Management of Elevated INR in a Patient with History of Hemorrhagic Stroke
For a patient with an INR of 7.56 and a history of hemorrhagic stroke, rapid reversal of anticoagulation is required using 4-factor prothrombin complex concentrate (PCC) at a dose of 50 units/kg (maximum 5000 units) plus intravenous vitamin K 10 mg. 1
Immediate Management
Step 1: Assess for Active Bleeding
- Evaluate for clinical signs of bleeding (visible blood, neurological deterioration, hemodynamic instability)

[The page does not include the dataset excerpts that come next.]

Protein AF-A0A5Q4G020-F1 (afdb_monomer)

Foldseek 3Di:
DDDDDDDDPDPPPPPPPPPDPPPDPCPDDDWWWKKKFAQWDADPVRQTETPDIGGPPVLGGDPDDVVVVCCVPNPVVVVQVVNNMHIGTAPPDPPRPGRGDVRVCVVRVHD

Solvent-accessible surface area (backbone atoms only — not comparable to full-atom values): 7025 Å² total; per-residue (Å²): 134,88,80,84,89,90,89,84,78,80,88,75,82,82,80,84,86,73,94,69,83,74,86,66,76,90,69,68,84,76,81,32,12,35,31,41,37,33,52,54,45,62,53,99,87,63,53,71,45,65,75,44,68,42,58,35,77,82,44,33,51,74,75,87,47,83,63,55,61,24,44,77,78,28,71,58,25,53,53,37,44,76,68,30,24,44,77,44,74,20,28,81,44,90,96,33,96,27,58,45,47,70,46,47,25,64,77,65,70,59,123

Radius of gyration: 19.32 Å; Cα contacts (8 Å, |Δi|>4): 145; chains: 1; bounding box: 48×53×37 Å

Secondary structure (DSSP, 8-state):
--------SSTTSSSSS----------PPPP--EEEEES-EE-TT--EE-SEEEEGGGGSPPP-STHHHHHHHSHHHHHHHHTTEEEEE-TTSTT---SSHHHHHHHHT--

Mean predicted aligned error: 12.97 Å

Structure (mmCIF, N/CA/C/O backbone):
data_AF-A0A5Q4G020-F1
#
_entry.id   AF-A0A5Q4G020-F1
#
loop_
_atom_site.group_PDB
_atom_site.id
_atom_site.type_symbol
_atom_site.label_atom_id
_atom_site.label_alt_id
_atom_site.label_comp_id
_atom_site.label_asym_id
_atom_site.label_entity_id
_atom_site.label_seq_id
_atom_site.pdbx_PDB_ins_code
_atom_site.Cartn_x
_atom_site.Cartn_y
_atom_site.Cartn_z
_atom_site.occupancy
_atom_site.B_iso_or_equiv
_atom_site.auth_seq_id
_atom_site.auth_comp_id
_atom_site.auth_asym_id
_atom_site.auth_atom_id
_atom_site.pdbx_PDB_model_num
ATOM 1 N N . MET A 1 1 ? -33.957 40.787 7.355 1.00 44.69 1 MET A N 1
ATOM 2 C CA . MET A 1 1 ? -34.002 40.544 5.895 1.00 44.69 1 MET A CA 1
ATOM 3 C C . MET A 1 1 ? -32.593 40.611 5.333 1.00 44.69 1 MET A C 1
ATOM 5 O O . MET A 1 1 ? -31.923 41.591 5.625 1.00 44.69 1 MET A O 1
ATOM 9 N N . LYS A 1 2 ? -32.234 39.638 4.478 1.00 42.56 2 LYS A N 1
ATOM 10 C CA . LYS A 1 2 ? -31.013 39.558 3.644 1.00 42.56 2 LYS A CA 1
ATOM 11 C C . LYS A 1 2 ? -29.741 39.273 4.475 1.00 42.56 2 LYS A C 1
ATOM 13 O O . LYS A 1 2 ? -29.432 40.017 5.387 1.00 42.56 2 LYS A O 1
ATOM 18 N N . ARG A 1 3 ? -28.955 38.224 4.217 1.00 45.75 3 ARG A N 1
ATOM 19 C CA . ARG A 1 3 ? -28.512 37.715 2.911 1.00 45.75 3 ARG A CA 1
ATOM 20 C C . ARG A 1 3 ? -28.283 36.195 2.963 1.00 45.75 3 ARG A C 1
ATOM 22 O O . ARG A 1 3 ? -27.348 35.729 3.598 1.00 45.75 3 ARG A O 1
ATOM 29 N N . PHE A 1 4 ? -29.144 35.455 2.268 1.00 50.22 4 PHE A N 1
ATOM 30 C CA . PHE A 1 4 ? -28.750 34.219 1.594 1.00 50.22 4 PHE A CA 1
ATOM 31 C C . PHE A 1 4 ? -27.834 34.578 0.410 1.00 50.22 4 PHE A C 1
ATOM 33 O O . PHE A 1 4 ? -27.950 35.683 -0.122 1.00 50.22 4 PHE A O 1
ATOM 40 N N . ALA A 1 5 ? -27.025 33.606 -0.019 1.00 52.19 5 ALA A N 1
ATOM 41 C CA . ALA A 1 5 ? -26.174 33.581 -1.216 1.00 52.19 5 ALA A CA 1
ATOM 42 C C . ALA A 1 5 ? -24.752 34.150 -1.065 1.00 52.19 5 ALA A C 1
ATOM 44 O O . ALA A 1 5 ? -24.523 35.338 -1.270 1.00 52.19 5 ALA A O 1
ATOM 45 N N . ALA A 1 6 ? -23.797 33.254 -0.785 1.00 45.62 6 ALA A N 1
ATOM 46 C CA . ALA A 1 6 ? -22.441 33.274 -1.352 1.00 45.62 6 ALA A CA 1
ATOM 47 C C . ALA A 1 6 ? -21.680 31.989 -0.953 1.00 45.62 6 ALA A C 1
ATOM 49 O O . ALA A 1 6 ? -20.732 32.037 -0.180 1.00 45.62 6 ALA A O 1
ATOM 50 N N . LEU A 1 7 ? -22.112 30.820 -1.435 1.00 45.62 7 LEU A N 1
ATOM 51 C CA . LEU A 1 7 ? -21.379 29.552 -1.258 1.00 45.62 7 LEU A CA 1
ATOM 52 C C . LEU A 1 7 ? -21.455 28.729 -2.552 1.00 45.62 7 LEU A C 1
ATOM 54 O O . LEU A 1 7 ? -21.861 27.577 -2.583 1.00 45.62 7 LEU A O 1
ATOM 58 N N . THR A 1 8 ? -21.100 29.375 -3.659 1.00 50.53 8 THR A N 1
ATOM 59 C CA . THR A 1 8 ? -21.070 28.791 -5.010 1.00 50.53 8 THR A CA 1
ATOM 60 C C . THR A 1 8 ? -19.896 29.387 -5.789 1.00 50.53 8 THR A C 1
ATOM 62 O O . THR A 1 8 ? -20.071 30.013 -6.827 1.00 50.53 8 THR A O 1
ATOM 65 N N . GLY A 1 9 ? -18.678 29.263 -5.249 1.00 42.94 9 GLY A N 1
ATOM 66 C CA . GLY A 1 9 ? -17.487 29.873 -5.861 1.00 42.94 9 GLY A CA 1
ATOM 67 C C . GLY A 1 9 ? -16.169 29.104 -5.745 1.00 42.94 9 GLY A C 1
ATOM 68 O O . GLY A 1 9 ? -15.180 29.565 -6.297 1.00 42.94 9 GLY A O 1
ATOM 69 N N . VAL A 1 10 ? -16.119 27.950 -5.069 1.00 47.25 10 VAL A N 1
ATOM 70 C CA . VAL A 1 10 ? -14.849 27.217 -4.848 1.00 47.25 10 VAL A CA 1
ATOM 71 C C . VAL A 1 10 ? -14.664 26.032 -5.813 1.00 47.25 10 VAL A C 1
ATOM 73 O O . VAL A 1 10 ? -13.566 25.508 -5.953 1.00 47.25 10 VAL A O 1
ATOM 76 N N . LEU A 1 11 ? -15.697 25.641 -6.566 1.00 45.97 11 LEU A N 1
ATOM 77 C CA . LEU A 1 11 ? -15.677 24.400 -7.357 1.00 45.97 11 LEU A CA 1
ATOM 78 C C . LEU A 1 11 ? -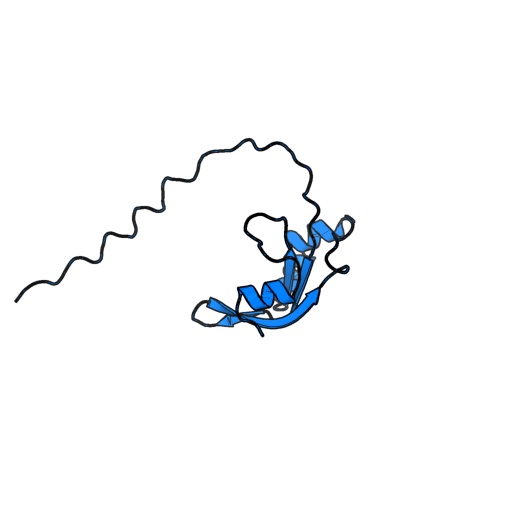15.034 24.515 -8.758 1.00 45.97 11 LEU A C 1
ATOM 80 O O . LEU A 1 11 ? -14.978 23.527 -9.480 1.00 45.97 11 LEU A O 1
ATOM 84 N N . ALA A 1 12 ? -14.539 25.685 -9.173 1.00 44.94 12 ALA A N 1
ATOM 85 C CA . ALA A 1 12 ? -14.101 25.899 -10.562 1.00 44.94 12 ALA A CA 1
ATOM 86 C C . ALA A 1 12 ? -12.575 25.950 -10.780 1.00 44.94 12 ALA A C 1
ATOM 88 O O . ALA A 1 12 ? -12.137 26.037 -11.925 1.00 44.94 12 ALA A O 1
ATOM 89 N N . LEU A 1 13 ? -11.748 25.876 -9.729 1.00 42.31 13 LEU A N 1
ATOM 90 C CA . LEU A 1 13 ? -10.293 26.083 -9.851 1.00 42.31 13 LEU A CA 1
ATOM 91 C C . LEU A 1 13 ? -9.442 24.797 -9.895 1.00 42.31 13 LEU A C 1
ATOM 93 O O . LEU A 1 13 ? -8.223 24.874 -9.795 1.00 42.31 13 LEU A O 1
ATOM 97 N N . LEU A 1 14 ? -10.057 23.620 -10.064 1.00 46.34 14 LEU A N 1
ATOM 98 C CA . LEU A 1 14 ? -9.351 22.325 -10.112 1.00 46.34 14 LEU A CA 1
ATOM 99 C C . LEU A 1 14 ? -9.214 21.723 -11.526 1.00 46.34 14 LEU A C 1
ATOM 101 O O . LEU A 1 14 ? -8.693 20.623 -11.668 1.00 46.34 14 LEU A O 1
ATOM 105 N N . MET A 1 15 ? -9.644 22.423 -12.583 1.00 47.00 15 MET A N 1
ATOM 106 C CA . MET A 1 15 ? -9.842 21.815 -13.914 1.00 47.00 15 MET A CA 1
ATOM 107 C C . MET A 1 15 ? -8.796 22.146 -15.006 1.00 47.00 15 MET A C 1
ATOM 109 O O . MET A 1 15 ? -8.953 21.646 -16.114 1.00 47.00 15 MET A O 1
ATOM 113 N N . VAL A 1 16 ? -7.738 22.951 -14.783 1.00 50.66 16 VAL A N 1
ATOM 114 C CA . VAL A 1 16 ? -6.868 23.413 -15.913 1.00 50.66 16 VAL A CA 1
ATOM 115 C C . VAL A 1 16 ? -5.345 23.377 -15.650 1.00 50.66 16 VAL A C 1
ATOM 117 O O . VAL A 1 16 ? -4.566 23.946 -16.403 1.00 50.66 16 VAL A O 1
ATOM 120 N N . GLY A 1 17 ? -4.861 22.694 -14.608 1.00 42.38 17 GLY A N 1
ATOM 121 C CA . GLY A 1 17 ? -3.448 22.807 -14.192 1.00 42.38 17 GLY A CA 1
ATOM 122 C C . GLY A 1 17 ? -2.484 21.660 -14.528 1.00 42.38 17 GLY A C 1
ATOM 123 O O . GLY A 1 17 ? -1.335 21.735 -14.111 1.00 42.38 17 GLY A O 1
ATOM 124 N N . GLY A 1 18 ? -2.913 20.577 -15.188 1.00 39.50 18 GLY A N 1
ATOM 125 C CA . GLY A 1 18 ? -2.167 19.304 -15.126 1.00 39.50 18 GLY A CA 1
ATOM 126 C C . GLY A 1 18 ? -1.500 18.784 -16.402 1.00 39.50 18 GLY A C 1
ATOM 127 O O . GLY A 1 18 ? -0.746 17.821 -16.319 1.00 39.50 18 GLY A O 1
ATOM 128 N N . MET A 1 19 ? -1.753 19.365 -17.579 1.00 41.56 19 MET A N 1
ATOM 129 C CA . MET A 1 19 ? -1.175 18.871 -18.840 1.00 41.56 19 MET A CA 1
ATOM 130 C C . MET A 1 19 ? 0.190 19.510 -19.119 1.00 41.56 19 MET A C 1
ATOM 132 O O . MET A 1 19 ? 0.375 20.195 -20.119 1.00 41.56 19 MET A O 1
ATOM 136 N N . VAL A 1 20 ? 1.163 19.273 -18.242 1.00 45.16 20 VAL A N 1
ATOM 137 C CA . VAL A 1 20 ? 2.573 19.348 -18.634 1.00 45.16 20 VAL A CA 1
ATOM 138 C C . VAL A 1 20 ? 3.089 17.926 -18.595 1.00 45.16 20 VAL A C 1
ATOM 140 O O . VAL A 1 20 ? 3.404 17.377 -17.543 1.00 45.16 20 VAL A O 1
ATOM 143 N N . TRP A 1 21 ? 3.111 17.325 -19.780 1.00 44.41 21 TRP A N 1
ATOM 144 C CA . TRP A 1 21 ? 3.853 16.114 -20.073 1.00 44.41 21 TRP A CA 1
ATOM 145 C C . TRP A 1 21 ? 5.328 16.419 -19.825 1.00 44.41 21 TRP A C 1
ATOM 147 O O . TRP A 1 21 ? 6.047 16.870 -20.714 1.00 44.41 21 TRP A O 1
ATOM 157 N N . ALA A 1 22 ? 5.770 16.229 -18.586 1.00 39.94 22 ALA A N 1
ATOM 158 C CA . ALA A 1 22 ? 7.174 16.030 -18.316 1.00 39.94 22 ALA A CA 1
ATOM 159 C C . ALA A 1 22 ? 7.534 14.706 -18.993 1.00 39.94 22 ALA A C 1
ATOM 161 O O . ALA A 1 22 ? 7.150 13.632 -18.530 1.00 39.94 22 ALA A O 1
ATOM 162 N N . MET A 1 23 ? 8.224 14.801 -20.128 1.00 46.50 23 MET A N 1
ATOM 163 C CA . MET A 1 23 ? 9.040 13.718 -20.663 1.00 46.50 23 MET A CA 1
ATOM 164 C C . MET A 1 23 ? 10.166 13.490 -19.646 1.00 46.50 23 MET A C 1
ATOM 166 O O . MET A 1 23 ? 11.269 14.007 -19.791 1.00 46.50 23 MET A O 1
ATOM 170 N N . GLY A 1 24 ? 9.819 12.843 -18.534 1.00 40.12 24 GLY A N 1
ATOM 171 C CA . GLY A 1 24 ? 10.756 12.375 -17.533 1.00 40.12 24 GLY A CA 1
ATOM 172 C C . GLY A 1 24 ? 11.497 11.189 -18.121 1.00 40.12 24 GLY A C 1
ATOM 173 O O . GLY A 1 24 ? 10.882 10.302 -18.706 1.00 40.12 24 GLY A O 1
ATOM 174 N N . GLU A 1 25 ? 12.814 11.246 -18.018 1.00 42.34 25 GLU A N 1
ATOM 175 C CA . GLU A 1 25 ? 13.761 10.180 -18.314 1.00 42.34 25 GLU A CA 1
ATOM 176 C C . GLU A 1 25 ? 13.195 8.798 -17.941 1.00 42.34 25 GLU A C 1
ATOM 178 O O . GLU A 1 25 ? 12.596 8.633 -16.876 1.00 42.34 25 GLU A O 1
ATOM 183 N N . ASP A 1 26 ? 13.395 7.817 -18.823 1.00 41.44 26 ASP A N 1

- Patients with INR >5 have significantly higher risk of bleeding complications, with 40% exhibiting gross bleeding 2
Step 2: Anticoagulation Reversal
First-line treatment: 4-factor PCC (Kcentra) 50 units/kg IV (for INR >6) 1
- Onset of action within 10 minutes
- Normalizes INR more rapidly than fresh frozen plasma
- Preferred over fresh frozen plasma due to faster action and lower volume 3
Administer concurrently: Vitamin K 10 mg IV over 10-20 minutes 1
- Essential to maintain INR correction as PCC effects wear off
- Without vitamin K, INR may increase again after 12-24 hours 4
Step 3: Monitoring
- Repeat INR within 30 minutes after PCC administration 1
- Continue monitoring every 6-8 hours for 24-48 hours
- Target INR should be <1.4 for patients with history of intracranial hemorrhage 1
Special Considerations for Hemorrhagic Stroke History
The history of hemorrhagic stroke makes this situation particularly high-risk. The American Heart Association/American Stroke Association guidelines emphasize:
- Rapid reversal of anticoagulation is generally recommended for any patient with intracranial hemorrhage 3
- Elevated INRs are associated with larger hematoma volumes in intracranial hemorrhage 3
- PCC normalizes INR within 15 minutes and is preferred over fresh frozen plasma for serious bleeding 3
Common Pitfalls to Avoid
Using vitamin K alone: This results in slow INR correction (12-24 hours) compared to PCC plus vitamin K, which corrects INR within minutes 4
Using PCC without vitamin K: This leads to rebound INR elevation after 12-24 hours, potentially causing clinical deterioration 4
Delaying reversal: 30-40% of intracranial hemorrhages expand during the first 12-36 hours, and this may be prolonged with anticoagulation 3
Inadequate monitoring: Close monitoring is essential as INR can rebound, especially in hospitalized patients who may not respond quickly to standard reversal strategies 5
Resumption of Anticoagulation
If the patient requires long-term anticoagulation:
- The decision to restart anticoagulation should be made on a case-by-case basis 3
- Consider consulting with a stroke specialist, cardiologist, or hematologist 3
- Several case series suggest that anticoagulation can be safely withheld for 7-10 days in high-risk patients 3
- The risk of thromboembolic events during cessation of warfarin for a median of 10 days is approximately 2.1% within 30 days 3
This approach prioritizes rapid reversal of anticoagulation to minimize the risk of hematoma expansion and neurological deterioration, which directly impacts morbidity and mortality in patients with elevated INR and history of hemorrhagic stroke.